— What is needed —
Return, word for word, the lines of the listing below from the one with "ATOM 66 C CA" through the one with "ATOM 93 N N", and no other lines.

— Working data —

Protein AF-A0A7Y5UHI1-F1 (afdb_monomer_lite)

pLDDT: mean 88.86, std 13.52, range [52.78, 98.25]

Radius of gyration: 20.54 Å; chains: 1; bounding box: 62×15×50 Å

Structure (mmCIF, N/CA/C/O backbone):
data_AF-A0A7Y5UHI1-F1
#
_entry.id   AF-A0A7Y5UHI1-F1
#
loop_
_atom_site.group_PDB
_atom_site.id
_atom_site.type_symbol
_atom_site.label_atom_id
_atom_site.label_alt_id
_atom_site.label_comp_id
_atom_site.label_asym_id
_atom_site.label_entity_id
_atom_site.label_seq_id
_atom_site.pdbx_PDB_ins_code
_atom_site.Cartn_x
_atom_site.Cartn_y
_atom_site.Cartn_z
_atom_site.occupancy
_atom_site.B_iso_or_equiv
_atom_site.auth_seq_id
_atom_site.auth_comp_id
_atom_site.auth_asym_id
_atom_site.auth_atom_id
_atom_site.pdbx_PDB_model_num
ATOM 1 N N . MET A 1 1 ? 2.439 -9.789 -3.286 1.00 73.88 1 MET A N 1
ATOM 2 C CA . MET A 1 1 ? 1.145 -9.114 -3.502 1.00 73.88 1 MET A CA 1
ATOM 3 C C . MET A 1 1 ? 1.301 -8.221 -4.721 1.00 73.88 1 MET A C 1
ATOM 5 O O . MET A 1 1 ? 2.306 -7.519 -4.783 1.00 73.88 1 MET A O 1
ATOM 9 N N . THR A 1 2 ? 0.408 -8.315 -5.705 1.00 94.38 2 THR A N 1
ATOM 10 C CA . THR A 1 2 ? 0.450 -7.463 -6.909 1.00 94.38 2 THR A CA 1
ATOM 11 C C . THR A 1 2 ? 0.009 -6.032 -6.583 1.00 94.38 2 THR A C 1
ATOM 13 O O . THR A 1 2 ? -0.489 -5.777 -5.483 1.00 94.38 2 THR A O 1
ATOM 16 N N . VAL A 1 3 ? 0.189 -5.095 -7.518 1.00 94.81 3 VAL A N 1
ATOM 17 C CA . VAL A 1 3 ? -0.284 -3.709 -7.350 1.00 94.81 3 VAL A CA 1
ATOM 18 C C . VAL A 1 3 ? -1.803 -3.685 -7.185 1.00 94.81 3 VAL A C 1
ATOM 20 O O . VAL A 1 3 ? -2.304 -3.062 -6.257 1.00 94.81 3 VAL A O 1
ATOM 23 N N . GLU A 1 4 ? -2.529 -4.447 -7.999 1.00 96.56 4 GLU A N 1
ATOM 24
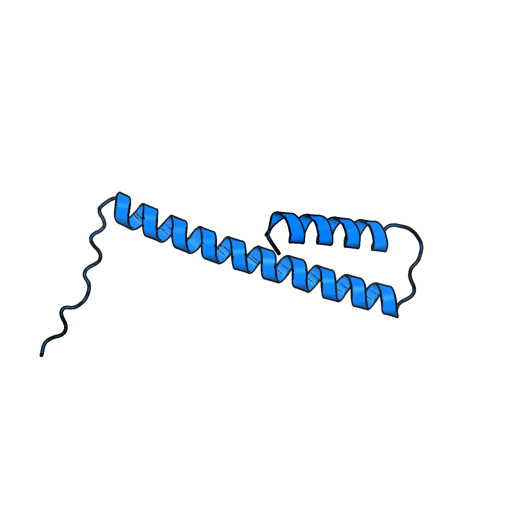 C CA . GLU A 1 4 ? -3.991 -4.558 -7.951 1.00 96.56 4 GLU A CA 1
ATOM 25 C C . GLU A 1 4 ? -4.460 -5.098 -6.601 1.00 96.56 4 GLU A C 1
ATOM 27 O O . GLU A 1 4 ? -5.390 -4.569 -6.002 1.00 96.56 4
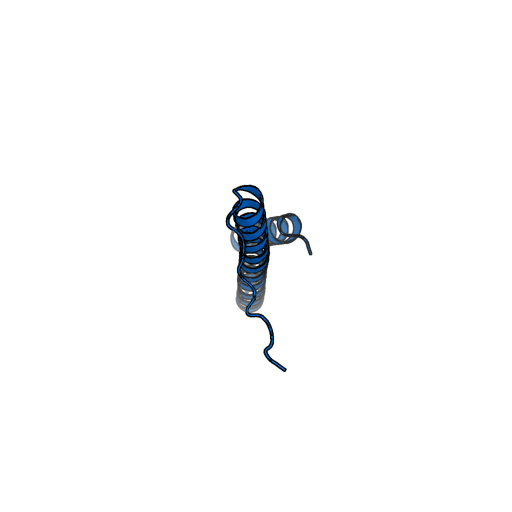 GLU A O 1
ATOM 32 N N . GLN A 1 5 ? -3.776 -6.119 -6.077 1.00 96.69 5 GLN A N 1
ATOM 33 C CA . GLN A 1 5 ? -4.083 -6.662 -4.758 1.00 96.69 5 GLN A CA 1
ATOM 34 C C . GLN A 1 5 ? -3.865 -5.615 -3.655 1.00 96.69 5 GLN A C 1
ATOM 36 O O . GLN A 1 5 ? -4.683 -5.512 -2.743 1.00 96.69 5 GLN A O 1
ATOM 41 N N . ARG A 1 6 ? -2.776 -4.836 -3.720 1.00 96.38 6 ARG A N 1
ATOM 42 C CA . ARG A 1 6 ? -2.481 -3.781 -2.733 1.00 96.38 6 ARG A CA 1
ATOM 43 C C . ARG A 1 6 ? -3.512 -2.657 -2.775 1.00 96.38 6 ARG A C 1
ATOM 45 O O . ARG A 1 6 ? -3.919 -2.188 -1.718 1.00 96.38 6 ARG A O 1
ATOM 52 N N . LEU A 1 7 ? -3.953 -2.266 -3.969 1.00 95.94 7 LEU A N 1
ATOM 53 C CA . LEU A 1 7 ? -5.011 -1.272 -4.146 1.00 95.94 7 LEU A CA 1
ATOM 54 C C . LEU A 1 7 ? -6.349 -1.779 -3.597 1.00 95.94 7 LEU A C 1
ATOM 56 O O . LEU A 1 7 ? -6.964 -1.087 -2.796 1.00 95.94 7 LEU A O 1
ATOM 60 N N . ALA A 1 8 ? -6.732 -3.020 -3.909 1.00 97.38 8 ALA A N 1
ATOM 61 C CA . ALA A 1 8 ? -7.947 -3.625 -3.359 1.00 97.38 8 ALA A CA 1
ATOM 62 C C . ALA A 1 8 ? -7.911 -3.717 -1.821 1.00 97.38 8 ALA A C 1
ATOM 64 O O . ALA A 1 8 ? -8.927 -3.547 -1.150 1.00 97.38 8 ALA A O 1
ATOM 65 N N . ARG A 1 9 ? -6.733 -3.969 -1.232 1.00 97.44 9 ARG A N 1
ATOM 66 C CA . ARG A 1 9 ? -6.575 -3.948 0.227 1.00 97.44 9 ARG A CA 1
ATOM 67 C C . ARG A 1 9 ? -6.693 -2.539 0.799 1.00 97.44 9 ARG A C 1
ATOM 69 O O . ARG A 1 9 ? -7.318 -2.381 1.842 1.00 97.44 9 ARG A O 1
ATOM 76 N N . LEU A 1 10 ? -6.119 -1.541 0.132 1.00 96.94 10 LEU A N 1
ATOM 77 C CA . LEU A 1 10 ? -6.238 -0.141 0.532 1.00 96.94 10 LEU A CA 1
ATOM 78 C C . LEU A 1 10 ? -7.702 0.321 0.512 1.00 96.94 10 LEU A C 1
ATOM 80 O O . LEU A 1 10 ? -8.139 0.936 1.477 1.00 96.94 10 LEU A O 1
ATOM 84 N N . GLU A 1 11 ? -8.465 -0.033 -0.524 1.00 97.31 11 GLU A N 1
ATOM 85 C CA . GLU A 1 11 ? -9.910 0.236 -0.601 1.00 97.31 11 GLU A CA 1
ATOM 86 C C . GLU A 1 11 ? -10.656 -0.401 0.576 1.00 97.31 11 GLU A C 1
ATOM 88 O O . GLU A 1 11 ? -11.364 0.289 1.301 1.00 97.31 11 GLU A O 1
ATOM 93 N N . ALA A 1 12 ? -10.401 -1.681 0.868 1.00 97.62 12 ALA A N 1
ATOM 94 C CA . ALA A 1 12 ? -11.023 -2.355 2.009 1.00 97.62 12 ALA A CA 1
ATOM 95 C C . ALA A 1 12 ? -10.665 -1.718 3.369 1.00 97.62 12 ALA A C 1
ATOM 97 O O . ALA A 1 12 ? -11.466 -1.753 4.303 1.00 97.62 12 ALA A O 1
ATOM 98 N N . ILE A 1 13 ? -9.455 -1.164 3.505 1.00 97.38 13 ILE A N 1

— Answer section —
ATOM 66 C CA . ARG A 1 9 ? -6.575 -3.948 0.227 1.00 97.44 9 ARG A CA 1
ATOM 67 C C . ARG A 1 9 ? -6.693 -2.539 0.799 1.00 97.44 9 ARG A C 1
ATOM 69 O O . ARG A 1 9 ? -7.318 -2.381 1.842 1.00 97.44 9 ARG A O 1
ATOM 76 N N . LEU A 1 10 ? -6.119 -1.541 0.132 1.00 96.94 10 LEU A N 1
ATOM 77 C CA . LEU A 1 10 ? -6.238 -0.141 0.532 1.00 96.94 10 LEU A CA 1
ATOM 78 C C . LEU A 1 10 ? -7.702 0.321 0.512 1.00 96.94 10 LEU A C 1
ATOM 80 O O . LEU A 1 10 ? -8.139 0.936 1.477 1.00 96.94 10 LEU A O 1
ATOM 84 N N . GLU A 1 11 ? -8.465 -0.033 -0.524 1.00 97.31 11 GLU A N 1
ATOM 85 C CA . GLU A 1 11 ? -9.910 0.236 -0.601 1.00 97.31 11 GLU A CA 1
ATOM 86 C C . GLU A 1 11 ? -10.656 -0.401 0.576 1.00 97.31 11 GLU A C 1
ATOM 88 O O . GLU A 1 11 ? -11.364 0.289 1.301 1.00 97.31 11 GLU A O 1
ATOM 93 N N . ALA A 1 12 ? -10.401 -1.681 0.868 1.00 97.62 12 ALA A N 1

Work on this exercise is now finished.